Dropbox aims to replace the hard drive: new APIs promise easier data storage and cross-platform sync for every app

By on July 10, 2013, 11:30 AM

Yesterday Dropbox kicked off its first developer conference since launching in 2008 by announcing a new set of APIs designed to better integrate the service with every app on every device you own. Two APIs were specifically mentioned during the event, Datastore and Drop-ins, which aim to transform Dropbox into a platform that enables a pervasive data layer, or the “spiritual successor to the hard drive.”

Although apps have long allowed files to be stored locally on users’ Dropbox, the company is now giving developers the option to store other app data directly on their servers. This makes things more transparent for users and gives developers a additional benefits when it comes to synchronisation, with the option to work both online or offline and automatically resolving any conflicts when changes are made on multiple devices.

Dropbox says this is the easiest way to keep an app's structured data, like settings, bookmarks, and game save state, in sync across multiple devices. That’s similar to what iCloud does already but the key here is cross-platform compatibility. In other words, if Dropbox has its way, you will be able to start playing Angry Birds or any other game on your iPad and pick up where you left off on your Galaxy S4. The idea is to free apps from their iOS/Android dependence and let you work seamlessly on any device you own or might switch to in the future.


Image source: Wired

During a demo of the Datastore API, Dropbox’s Ruchi Sanghvi showed a proof-of-concept drawing app that stored any changes made to the canvas on a Mac and displayed them in near-realtime on the iPad and web.

“Nobody talks of their content anymore as my files and folders,” Sanghvi said. Instead, we talk in terms of the content itself: photos, videos, music, games. But there’s still a place for the traditional paradigm of working with files.
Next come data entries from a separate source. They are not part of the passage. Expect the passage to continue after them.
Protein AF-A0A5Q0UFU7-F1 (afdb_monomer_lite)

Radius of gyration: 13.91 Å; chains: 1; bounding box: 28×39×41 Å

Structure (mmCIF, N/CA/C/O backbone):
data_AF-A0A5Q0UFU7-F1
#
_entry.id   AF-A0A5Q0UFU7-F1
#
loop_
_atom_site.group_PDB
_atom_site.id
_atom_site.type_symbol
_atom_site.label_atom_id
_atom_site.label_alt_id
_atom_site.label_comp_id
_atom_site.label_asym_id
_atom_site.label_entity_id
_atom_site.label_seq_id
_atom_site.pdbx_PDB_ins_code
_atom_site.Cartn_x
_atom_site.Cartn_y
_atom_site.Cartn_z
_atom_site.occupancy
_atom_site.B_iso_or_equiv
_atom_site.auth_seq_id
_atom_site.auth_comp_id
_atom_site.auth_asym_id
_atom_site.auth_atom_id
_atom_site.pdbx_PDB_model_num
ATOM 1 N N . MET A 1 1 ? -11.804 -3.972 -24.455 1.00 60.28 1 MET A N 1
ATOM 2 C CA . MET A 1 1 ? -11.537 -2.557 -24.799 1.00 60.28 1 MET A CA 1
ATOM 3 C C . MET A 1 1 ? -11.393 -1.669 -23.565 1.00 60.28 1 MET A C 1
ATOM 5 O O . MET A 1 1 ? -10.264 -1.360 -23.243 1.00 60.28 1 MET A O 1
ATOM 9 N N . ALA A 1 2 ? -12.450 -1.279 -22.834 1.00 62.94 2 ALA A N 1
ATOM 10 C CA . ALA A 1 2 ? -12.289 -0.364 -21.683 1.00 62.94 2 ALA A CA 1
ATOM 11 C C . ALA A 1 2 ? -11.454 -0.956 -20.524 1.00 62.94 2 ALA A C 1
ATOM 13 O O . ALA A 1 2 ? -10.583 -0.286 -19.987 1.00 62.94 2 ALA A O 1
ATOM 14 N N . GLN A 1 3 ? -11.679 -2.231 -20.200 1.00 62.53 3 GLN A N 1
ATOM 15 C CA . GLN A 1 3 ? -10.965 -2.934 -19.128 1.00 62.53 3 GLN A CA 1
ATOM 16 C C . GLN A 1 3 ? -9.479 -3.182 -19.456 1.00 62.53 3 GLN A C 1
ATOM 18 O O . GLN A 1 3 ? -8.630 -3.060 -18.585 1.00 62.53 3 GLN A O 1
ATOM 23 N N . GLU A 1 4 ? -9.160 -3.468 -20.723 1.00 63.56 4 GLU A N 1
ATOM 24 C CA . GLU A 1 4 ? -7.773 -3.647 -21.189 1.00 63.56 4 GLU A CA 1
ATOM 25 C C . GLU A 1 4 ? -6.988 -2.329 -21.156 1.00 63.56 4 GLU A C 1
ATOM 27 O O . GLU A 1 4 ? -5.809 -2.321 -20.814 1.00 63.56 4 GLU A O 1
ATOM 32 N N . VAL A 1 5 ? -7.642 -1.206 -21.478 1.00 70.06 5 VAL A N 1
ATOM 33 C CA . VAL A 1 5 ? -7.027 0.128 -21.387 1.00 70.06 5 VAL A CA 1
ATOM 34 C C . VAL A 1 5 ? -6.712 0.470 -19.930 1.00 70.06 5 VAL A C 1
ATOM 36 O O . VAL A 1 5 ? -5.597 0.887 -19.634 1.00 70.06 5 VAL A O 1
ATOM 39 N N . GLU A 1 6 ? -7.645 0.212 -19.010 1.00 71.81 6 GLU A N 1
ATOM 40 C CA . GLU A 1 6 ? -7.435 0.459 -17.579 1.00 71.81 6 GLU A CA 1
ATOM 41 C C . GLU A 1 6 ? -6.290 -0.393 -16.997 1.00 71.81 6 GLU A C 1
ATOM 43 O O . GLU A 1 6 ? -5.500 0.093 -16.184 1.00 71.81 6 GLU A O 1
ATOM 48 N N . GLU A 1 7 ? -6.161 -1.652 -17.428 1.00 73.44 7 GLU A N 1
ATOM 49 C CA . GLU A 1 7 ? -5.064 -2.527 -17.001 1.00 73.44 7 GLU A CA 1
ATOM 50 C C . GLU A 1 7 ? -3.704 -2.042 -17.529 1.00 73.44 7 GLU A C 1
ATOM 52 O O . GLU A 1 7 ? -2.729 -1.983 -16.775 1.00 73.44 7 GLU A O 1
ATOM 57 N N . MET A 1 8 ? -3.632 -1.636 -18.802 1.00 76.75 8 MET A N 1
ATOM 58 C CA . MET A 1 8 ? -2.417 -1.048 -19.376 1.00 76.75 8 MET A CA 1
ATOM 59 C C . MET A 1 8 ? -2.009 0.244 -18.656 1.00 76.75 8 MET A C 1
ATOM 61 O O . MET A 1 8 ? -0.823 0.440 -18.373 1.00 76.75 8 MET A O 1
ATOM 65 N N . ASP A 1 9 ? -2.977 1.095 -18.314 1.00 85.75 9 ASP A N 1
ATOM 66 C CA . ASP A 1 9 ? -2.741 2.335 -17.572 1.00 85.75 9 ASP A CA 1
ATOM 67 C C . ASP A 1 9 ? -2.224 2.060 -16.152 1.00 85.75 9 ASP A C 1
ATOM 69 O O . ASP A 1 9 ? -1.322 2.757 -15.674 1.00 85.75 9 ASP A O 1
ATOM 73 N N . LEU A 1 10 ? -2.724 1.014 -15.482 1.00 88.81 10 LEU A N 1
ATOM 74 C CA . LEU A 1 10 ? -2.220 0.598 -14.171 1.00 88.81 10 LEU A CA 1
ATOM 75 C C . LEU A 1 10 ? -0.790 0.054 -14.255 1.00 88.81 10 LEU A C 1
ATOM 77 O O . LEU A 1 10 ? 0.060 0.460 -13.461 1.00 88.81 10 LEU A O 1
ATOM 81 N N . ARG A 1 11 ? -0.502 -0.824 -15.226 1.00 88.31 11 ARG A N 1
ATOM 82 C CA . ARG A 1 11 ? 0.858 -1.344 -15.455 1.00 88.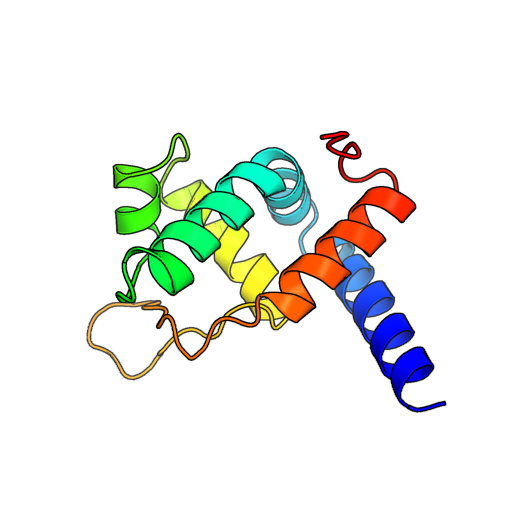31 11 ARG A CA 1
ATOM 83 C C . ARG A 1 11 ? 1.846 -0.203 -15.680 1.00 88.31 11 ARG A C 1
AT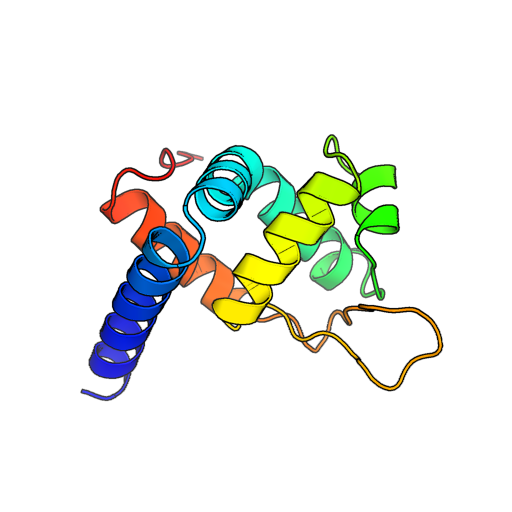OM 85 O O . ARG A 1 11 ? 2.916 -0.193 -15.076 1.00 88.31 11 ARG A O 1
ATOM 92 N N . ARG A 1 12 ? 1.462 0.791 -16.483 1.00 89.62 12 ARG A N 1
ATOM 93 C CA . ARG A 1 12 ? 2.272 1.989 -16.715 1.00 89.6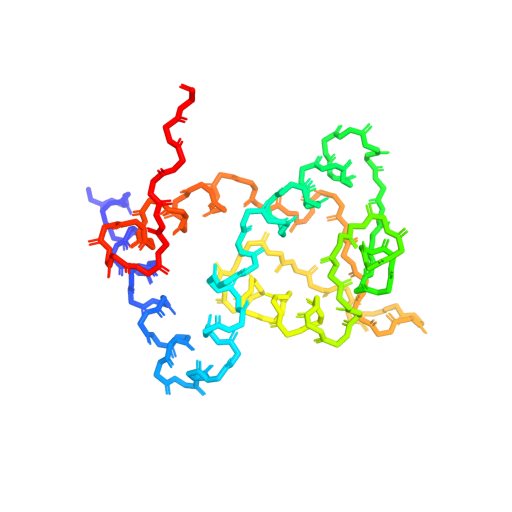2 12 ARG A CA 1
ATOM 94 C C . ARG A 1 12 ? 2.454 2.815 -15.443 1.00 89.62 12 ARG A C 1
ATOM 96 O O . ARG A 1 12 ? 3.576 3.183 -15.134 1.00 89.62 12 ARG A O 1
ATOM 103 N N . SER A 1 13 ? 1.389 3.027 -14.673 1.00 88.94 13 SER A N 1
ATOM 104 C CA . SER A 1 13 ? 1.453 3.763 -13.400 1.00 88.94 13 SER A CA 1
ATOM 105 C C . SER A 1 13 ? 2.394 3.094 -12.389 1.00 88.94 13 SER A C 1
ATOM 107 O O . SER A 1 13 ? 3.092 3.779 -11.649 1.00 88.94 13 SER A O 1
ATOM 109 N N . ILE A 1 14 ? 2.456 1.758 -12.371 1.00 90.25 14 ILE A N 1
ATOM 110 C CA . ILE A 1 14 ? 3.395 0.995 -11.533 1.00 90.25 14 ILE A CA 1
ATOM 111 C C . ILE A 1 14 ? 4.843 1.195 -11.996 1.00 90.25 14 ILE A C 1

With the Drop-ins API, developers can implement open and save buttons into their apps, allowing users to browse their Dropbox folders much in the same way they would on their desktops. The much-hyped Mailbox email app, bought by Dropbox for $100 million earlier this year, is among the first to implement this.

During the keynote, Dropbox CEO Drew Houston said the service now has more than 175 million users, built-in support from some 100,000 apps and more than a billion files saved each day.




User Comments: 4

Got something to say? Post a comment
Guest said:

bough by Dropbox for $100 million earlier this year,

with supper from than 100,000 apps and more than a billion files saved each day.

I think you may have a sticky "T" key. Great read though.

RH00D RH00D said:

I don't really understand the hype behind Dropbox. All they do is resell Amazon's cloud storage and slap a nice front-end on it.

If you're tech savvy enough you can just buy cloud storage yourself from Amazon and willy nilly your own basic front-end with some free FTP programs for significantly less money.

SNGX1275 SNGX1275, TS Forces Special, said:

If you're tech savvy enough you can just buy cloud storage yourself from Amazon and willy nilly your own basic front-end with some free FTP programs for significantly less money.

Your first sentence answers your confusion to the hype. People don't want to mess with that, they just want to get an app and with entering a username and pass they get their files on multiple devices. Also, I don't pay anything for Dropbox. I have 5 GB of space, perhaps that isn't enough for some people, but I suspect it is more than enough for 90+% of dropbox users.

Guest said:

WOOOOOOOOOOOOO!!!

The greater Dropbox expands its reach, the easier the NSA and the 200 other

agencies will have it when it comes to handling YOUR data! How fantastic!